Directions for this task:
Write out the listing, please, but only from its first line through the line containing "ATOM 1 N N .", exactly as given and without pictures.

++++++++

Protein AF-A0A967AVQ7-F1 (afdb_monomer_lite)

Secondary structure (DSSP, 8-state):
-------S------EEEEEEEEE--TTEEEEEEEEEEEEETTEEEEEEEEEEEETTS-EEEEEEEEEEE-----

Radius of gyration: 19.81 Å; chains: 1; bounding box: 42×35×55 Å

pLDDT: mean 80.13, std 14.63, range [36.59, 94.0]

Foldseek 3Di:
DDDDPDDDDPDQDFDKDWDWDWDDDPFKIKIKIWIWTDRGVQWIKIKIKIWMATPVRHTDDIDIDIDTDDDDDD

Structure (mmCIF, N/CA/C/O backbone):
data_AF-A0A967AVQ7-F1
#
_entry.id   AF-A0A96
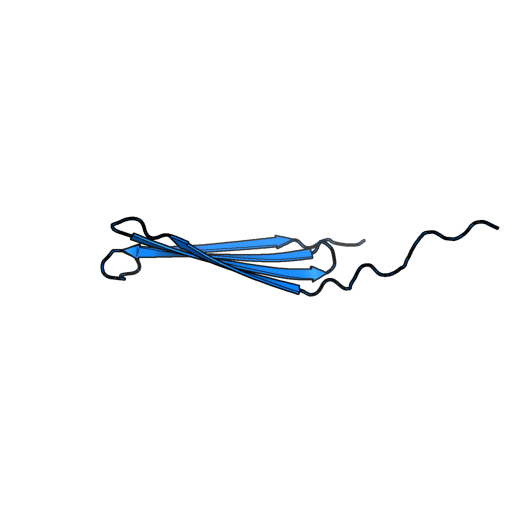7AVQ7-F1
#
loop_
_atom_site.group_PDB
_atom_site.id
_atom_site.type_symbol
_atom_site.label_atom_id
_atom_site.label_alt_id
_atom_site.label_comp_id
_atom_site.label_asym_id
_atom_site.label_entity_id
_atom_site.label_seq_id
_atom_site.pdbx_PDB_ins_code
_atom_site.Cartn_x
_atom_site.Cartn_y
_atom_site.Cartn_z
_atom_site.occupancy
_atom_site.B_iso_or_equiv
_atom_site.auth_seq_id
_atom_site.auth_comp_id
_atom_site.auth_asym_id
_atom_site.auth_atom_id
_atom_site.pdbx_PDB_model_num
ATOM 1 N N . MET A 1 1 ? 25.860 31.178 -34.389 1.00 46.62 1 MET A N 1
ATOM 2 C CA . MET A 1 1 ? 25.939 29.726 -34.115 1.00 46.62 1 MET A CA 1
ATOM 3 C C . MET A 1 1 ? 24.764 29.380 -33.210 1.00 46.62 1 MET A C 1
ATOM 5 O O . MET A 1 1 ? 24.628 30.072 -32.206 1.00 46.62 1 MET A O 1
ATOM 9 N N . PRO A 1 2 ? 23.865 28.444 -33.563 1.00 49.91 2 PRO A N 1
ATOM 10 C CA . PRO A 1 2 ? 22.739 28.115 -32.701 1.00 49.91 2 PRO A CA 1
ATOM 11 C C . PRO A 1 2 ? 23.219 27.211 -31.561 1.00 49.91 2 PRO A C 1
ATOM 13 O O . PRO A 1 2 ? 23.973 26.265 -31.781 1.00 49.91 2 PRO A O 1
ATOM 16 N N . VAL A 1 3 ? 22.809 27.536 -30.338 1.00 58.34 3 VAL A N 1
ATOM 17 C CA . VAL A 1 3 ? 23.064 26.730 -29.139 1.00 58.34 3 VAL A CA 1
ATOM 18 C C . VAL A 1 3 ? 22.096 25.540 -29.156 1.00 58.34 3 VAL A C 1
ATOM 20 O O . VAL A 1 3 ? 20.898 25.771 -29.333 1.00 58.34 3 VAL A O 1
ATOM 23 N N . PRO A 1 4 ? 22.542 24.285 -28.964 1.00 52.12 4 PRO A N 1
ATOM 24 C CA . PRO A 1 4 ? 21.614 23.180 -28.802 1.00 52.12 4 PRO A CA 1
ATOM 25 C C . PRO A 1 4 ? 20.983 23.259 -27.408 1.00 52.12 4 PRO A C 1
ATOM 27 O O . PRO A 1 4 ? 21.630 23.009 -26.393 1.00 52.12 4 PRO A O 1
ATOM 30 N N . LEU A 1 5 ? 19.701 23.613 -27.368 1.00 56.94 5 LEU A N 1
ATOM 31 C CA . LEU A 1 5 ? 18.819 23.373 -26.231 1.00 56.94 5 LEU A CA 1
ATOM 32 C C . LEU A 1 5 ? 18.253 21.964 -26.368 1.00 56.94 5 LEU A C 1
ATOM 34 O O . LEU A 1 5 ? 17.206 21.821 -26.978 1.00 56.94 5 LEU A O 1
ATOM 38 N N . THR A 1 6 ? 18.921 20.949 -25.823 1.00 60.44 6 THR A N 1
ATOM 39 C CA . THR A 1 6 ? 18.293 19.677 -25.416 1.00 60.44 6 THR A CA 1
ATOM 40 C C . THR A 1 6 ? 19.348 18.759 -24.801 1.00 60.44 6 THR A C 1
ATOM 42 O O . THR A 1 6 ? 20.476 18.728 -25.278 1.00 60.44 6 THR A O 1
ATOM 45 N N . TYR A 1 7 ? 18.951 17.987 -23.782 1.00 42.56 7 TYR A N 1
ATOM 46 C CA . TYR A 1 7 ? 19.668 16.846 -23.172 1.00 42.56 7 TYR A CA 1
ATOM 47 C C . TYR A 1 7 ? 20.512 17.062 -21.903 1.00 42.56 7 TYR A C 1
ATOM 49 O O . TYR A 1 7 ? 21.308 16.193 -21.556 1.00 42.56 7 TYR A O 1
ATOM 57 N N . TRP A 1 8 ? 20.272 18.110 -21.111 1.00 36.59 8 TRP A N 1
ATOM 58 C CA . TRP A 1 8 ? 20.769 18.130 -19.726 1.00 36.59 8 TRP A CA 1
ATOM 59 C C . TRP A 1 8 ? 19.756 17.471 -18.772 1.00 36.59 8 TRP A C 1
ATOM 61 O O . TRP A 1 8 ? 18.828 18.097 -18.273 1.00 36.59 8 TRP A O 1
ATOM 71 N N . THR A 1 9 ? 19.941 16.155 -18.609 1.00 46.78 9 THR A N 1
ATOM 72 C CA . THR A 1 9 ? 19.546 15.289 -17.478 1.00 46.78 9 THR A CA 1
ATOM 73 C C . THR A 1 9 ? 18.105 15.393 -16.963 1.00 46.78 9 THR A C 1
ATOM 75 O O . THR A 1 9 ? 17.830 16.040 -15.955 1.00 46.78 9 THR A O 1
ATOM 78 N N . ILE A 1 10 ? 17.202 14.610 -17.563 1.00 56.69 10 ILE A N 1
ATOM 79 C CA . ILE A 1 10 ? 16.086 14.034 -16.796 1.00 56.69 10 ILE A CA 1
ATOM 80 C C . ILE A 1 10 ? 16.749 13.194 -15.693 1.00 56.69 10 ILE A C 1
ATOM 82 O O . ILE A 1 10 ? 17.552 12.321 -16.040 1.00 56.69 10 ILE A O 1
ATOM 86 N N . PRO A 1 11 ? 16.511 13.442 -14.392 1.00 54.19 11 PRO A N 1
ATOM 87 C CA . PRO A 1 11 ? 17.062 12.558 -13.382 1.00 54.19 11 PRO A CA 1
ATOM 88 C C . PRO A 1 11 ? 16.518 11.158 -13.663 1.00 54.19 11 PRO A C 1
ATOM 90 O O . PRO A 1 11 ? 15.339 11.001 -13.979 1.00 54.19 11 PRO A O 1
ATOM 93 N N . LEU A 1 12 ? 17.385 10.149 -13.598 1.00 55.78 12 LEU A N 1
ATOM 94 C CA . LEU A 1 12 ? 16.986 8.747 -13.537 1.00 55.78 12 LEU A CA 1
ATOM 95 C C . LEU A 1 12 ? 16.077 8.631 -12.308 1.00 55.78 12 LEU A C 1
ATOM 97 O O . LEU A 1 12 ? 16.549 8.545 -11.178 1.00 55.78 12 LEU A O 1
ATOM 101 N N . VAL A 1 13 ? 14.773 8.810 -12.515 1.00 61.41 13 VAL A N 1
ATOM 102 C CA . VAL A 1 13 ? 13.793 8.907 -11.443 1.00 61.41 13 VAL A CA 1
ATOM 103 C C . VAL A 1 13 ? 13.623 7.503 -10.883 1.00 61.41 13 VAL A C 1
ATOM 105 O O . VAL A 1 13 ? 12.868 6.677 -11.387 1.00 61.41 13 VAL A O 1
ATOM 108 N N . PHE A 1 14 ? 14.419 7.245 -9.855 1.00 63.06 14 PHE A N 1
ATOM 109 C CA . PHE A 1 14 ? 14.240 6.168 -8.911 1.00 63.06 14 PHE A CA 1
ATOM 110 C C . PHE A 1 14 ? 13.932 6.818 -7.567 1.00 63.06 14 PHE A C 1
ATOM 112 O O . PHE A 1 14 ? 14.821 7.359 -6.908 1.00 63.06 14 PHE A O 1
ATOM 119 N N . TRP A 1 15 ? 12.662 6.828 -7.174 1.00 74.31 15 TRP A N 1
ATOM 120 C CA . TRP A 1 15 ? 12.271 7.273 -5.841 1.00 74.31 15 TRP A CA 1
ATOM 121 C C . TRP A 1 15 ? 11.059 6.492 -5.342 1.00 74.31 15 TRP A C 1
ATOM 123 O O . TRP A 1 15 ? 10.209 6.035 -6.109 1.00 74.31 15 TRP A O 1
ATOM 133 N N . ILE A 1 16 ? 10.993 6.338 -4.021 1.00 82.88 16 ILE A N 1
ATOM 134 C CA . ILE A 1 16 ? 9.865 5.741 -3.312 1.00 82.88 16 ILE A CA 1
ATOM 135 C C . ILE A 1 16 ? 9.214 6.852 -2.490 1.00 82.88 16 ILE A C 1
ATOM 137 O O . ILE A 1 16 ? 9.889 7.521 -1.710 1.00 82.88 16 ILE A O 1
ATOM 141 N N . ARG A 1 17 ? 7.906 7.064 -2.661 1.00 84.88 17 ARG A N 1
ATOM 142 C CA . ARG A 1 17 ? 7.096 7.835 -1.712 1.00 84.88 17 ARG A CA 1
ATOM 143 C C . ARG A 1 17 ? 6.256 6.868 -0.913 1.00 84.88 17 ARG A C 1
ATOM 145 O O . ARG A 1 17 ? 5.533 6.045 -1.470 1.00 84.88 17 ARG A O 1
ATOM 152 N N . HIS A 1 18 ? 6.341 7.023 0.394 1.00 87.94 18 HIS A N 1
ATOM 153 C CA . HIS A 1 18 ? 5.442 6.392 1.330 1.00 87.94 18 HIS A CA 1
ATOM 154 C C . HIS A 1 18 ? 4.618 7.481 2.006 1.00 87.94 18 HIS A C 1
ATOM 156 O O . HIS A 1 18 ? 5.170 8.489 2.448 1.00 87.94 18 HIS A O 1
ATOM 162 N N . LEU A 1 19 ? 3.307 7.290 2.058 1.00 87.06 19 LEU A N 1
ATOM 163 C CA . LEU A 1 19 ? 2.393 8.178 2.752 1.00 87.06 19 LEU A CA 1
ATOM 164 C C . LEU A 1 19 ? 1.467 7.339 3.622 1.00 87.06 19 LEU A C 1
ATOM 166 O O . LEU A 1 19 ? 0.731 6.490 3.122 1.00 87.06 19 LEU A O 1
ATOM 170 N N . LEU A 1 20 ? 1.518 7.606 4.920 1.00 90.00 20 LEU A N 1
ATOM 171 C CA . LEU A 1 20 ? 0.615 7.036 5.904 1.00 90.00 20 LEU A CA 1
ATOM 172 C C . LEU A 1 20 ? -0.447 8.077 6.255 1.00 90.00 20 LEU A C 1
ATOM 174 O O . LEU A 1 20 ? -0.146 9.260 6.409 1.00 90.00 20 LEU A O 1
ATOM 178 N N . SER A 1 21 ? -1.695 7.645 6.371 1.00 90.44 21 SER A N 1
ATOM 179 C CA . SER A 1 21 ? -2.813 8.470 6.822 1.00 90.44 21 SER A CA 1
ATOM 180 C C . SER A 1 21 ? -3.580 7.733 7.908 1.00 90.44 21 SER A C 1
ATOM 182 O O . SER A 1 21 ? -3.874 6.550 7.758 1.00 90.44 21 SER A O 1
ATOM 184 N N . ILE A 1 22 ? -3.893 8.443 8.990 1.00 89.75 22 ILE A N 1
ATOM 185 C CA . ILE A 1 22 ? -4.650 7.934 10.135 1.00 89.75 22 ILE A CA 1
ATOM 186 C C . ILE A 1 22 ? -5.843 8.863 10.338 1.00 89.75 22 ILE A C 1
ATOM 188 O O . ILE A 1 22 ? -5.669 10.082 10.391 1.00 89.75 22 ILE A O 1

++++++++

Task answer:
Protein AF-A0A967AVQ7-F1 (afdb_monomer_lite)

Secondary structure (DSSP, 8-state):
-------S------EEEEEEEEE--TTEEEEEEEEEEEEETTEEEEEEEEEEEETTS-EEEEEEEEEEE-----

Radius of gyration: 19.81 Å; chains: 1; bounding box: 42×35×55 Å

pLDDT: mean 80.13, std 14.63, range [36.59, 94.0]

Foldseek 3Di:
DDDDPDDDDPDQDFDKDWDWDWDDDPFKIKIKIWIWTDRGVQWIKIKIKIWMATPVRHTDDIDIDIDTDDDDDD

Structure (mmCIF, N/CA/C/O backbone):
data_AF-A0A967AVQ7-F1
#
_entry.id   AF-A0A96
7AVQ7-F1
#
loop_
_atom_site.group_PDB
_atom_site.id
_atom_site.type_symbol
_atom_site.label_atom_id
_atom_site.label_alt_id
_atom_site.label_comp_id
_atom_site.label_asym_id
_atom_site.label_entity_id
_atom_site.label_seq_id
_atom_site.pdbx_PDB_ins_code
_atom_site.Cartn_x
_atom_site.Cartn_y
_atom_site.Cartn_z
_atom_site.occupancy
_atom_site.B_iso_or_equiv
_atom_site.auth_seq_id
_atom_site.auth_comp_id
_atom_site.auth_asym_id
_atom_site.auth_atom_id
_atom_site.pdbx_PDB_model_num
ATOM 1 N N . MET A 1 1 ? 25.860 31.178 -34.389 1.00 46.62 1 MET A N 1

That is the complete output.